*Required work:* Only those lines in the data below from the line containing "ATOM 34 C C" through the line containing "ATOM 38 C C", both included, should be restated word for word.

[Dataset items]
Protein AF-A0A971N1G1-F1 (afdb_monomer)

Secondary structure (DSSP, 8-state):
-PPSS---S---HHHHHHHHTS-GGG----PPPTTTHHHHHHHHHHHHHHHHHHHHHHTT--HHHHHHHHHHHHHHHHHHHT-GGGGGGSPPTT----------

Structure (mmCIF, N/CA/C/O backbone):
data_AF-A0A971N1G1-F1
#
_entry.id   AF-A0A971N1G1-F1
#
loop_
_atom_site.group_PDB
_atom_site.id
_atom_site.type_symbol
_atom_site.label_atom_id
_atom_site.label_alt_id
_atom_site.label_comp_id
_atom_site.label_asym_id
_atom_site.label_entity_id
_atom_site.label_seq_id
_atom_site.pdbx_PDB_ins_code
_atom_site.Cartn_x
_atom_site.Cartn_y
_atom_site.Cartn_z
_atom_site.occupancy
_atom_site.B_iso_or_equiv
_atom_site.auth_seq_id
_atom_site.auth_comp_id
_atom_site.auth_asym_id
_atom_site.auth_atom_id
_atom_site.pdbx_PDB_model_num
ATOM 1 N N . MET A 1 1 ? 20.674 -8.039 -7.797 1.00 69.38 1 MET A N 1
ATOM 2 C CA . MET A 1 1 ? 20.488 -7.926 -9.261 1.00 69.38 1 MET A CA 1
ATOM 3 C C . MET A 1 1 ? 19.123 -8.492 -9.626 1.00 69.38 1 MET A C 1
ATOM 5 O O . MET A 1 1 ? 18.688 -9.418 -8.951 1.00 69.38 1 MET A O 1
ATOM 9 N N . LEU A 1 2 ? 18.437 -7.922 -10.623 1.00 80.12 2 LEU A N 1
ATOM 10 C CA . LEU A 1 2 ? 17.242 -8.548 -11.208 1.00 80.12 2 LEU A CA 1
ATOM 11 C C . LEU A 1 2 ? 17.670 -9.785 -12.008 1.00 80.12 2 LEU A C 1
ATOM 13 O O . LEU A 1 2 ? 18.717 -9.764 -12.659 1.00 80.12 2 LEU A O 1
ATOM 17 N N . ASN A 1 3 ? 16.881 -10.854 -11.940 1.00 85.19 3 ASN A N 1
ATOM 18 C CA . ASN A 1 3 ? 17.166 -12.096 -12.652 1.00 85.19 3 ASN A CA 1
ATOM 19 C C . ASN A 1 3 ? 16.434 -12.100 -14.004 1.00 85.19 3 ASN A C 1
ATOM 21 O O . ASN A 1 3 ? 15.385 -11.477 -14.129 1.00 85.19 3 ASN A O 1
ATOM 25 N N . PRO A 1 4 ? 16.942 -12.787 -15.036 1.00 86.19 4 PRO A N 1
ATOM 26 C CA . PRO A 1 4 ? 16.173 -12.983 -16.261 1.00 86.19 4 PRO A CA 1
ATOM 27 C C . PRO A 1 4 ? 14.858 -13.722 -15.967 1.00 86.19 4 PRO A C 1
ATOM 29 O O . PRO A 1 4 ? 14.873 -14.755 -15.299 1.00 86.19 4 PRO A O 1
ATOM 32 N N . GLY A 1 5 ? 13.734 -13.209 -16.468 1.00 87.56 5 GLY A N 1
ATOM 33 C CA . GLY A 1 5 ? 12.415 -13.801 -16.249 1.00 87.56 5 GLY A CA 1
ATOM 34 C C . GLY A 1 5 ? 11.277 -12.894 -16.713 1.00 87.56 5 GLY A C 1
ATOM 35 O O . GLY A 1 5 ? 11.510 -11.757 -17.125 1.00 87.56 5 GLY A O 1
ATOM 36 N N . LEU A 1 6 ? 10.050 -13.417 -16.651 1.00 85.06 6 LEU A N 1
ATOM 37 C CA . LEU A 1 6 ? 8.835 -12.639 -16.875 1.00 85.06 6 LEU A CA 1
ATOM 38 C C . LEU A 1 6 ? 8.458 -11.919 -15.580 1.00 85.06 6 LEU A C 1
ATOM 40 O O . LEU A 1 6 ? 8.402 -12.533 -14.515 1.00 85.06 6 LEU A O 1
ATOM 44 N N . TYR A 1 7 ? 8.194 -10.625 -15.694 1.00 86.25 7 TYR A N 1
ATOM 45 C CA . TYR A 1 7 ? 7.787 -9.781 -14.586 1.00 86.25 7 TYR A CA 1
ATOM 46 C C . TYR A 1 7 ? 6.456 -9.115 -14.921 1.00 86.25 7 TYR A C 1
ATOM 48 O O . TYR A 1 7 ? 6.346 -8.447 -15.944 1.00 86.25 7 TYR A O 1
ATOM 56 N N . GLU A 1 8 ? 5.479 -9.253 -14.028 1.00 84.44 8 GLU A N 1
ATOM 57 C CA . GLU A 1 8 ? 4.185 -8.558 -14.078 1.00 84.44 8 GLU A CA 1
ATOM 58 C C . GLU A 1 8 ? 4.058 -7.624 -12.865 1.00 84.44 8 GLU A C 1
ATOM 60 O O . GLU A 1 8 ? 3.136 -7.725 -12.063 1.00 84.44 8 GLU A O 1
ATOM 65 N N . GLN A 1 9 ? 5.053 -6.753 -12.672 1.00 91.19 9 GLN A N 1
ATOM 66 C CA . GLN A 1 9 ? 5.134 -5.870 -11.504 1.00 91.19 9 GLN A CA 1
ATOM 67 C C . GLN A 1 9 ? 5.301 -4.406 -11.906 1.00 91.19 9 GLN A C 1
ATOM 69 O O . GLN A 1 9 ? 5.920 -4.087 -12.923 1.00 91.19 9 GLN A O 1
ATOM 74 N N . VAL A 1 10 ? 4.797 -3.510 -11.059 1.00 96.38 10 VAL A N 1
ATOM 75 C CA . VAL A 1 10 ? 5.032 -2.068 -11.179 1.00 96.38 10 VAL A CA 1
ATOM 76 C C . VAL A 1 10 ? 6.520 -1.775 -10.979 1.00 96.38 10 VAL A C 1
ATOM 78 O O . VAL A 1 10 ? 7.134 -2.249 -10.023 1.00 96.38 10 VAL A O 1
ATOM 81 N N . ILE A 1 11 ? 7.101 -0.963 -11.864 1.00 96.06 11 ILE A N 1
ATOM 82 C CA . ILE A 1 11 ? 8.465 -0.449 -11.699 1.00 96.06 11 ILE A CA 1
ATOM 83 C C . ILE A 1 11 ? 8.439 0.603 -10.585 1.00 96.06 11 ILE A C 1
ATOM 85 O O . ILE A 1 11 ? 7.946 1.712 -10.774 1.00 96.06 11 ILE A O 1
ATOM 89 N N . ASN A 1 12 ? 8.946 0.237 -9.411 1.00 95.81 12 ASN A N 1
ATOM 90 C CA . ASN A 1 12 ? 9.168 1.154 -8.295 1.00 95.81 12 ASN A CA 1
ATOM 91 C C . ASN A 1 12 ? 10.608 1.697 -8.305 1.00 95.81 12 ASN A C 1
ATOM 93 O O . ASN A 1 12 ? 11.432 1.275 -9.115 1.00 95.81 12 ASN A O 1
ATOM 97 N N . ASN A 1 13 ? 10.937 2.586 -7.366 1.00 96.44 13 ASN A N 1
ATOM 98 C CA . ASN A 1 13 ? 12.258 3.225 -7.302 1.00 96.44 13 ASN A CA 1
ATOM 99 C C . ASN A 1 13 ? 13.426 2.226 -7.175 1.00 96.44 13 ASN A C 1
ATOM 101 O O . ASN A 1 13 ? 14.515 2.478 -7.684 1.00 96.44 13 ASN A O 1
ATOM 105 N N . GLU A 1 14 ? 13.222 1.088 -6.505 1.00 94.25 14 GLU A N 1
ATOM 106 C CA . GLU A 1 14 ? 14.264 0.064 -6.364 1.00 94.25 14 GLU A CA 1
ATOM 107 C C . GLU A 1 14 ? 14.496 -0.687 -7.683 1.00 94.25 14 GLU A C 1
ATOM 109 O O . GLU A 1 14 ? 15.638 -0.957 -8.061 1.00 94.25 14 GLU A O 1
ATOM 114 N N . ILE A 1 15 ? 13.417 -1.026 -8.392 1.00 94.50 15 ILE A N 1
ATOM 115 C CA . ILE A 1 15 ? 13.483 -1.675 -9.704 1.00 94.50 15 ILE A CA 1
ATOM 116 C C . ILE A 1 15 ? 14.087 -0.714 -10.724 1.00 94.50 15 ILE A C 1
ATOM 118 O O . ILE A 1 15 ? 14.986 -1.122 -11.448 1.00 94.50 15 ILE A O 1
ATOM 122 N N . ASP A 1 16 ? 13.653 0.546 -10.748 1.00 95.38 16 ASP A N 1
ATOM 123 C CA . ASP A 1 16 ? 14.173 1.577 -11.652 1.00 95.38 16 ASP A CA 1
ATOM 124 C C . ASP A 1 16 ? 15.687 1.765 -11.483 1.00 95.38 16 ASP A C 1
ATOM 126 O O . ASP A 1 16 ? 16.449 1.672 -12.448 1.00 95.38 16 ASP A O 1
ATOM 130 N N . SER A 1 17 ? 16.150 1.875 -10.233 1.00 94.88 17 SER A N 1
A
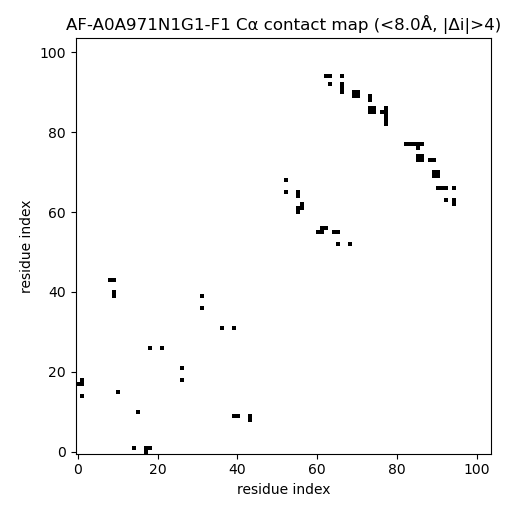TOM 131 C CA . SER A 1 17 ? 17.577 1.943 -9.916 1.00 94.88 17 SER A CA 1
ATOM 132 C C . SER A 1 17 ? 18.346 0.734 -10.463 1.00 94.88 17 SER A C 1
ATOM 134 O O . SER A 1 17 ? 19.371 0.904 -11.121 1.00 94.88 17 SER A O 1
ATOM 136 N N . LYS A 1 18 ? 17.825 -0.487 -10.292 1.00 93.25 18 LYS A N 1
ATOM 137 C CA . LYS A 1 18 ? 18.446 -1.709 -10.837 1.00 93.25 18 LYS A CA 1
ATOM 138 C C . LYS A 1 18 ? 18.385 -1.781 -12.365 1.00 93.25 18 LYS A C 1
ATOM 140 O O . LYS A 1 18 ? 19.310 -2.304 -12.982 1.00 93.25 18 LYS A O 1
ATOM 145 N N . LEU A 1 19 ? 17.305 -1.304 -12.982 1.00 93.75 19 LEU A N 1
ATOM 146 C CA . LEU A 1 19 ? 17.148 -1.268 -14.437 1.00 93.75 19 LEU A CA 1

*Task answer:*
ATOM 34 C C . GLY A 1 5 ? 11.277 -12.894 -16.713 1.00 87.56 5 GLY A C 1
ATOM 35 O O . GLY A 1 5 ? 11.510 -11.757 -17.125 1.00 87.56 5 GLY A O 1
ATOM 36 N N . LEU A 1 6 ? 10.050 -13.417 -16.651 1.00 85.06 6 LEU A N 1
ATOM 37 C CA . LEU A 1 6 ? 8.835 -12.639 -16.875 1.00 85.06 6 LEU A CA 1
ATOM 38 C C . LEU A 1 6 ? 8.458 -11.919 -15.580 1.00 85.06 6 LEU A C 1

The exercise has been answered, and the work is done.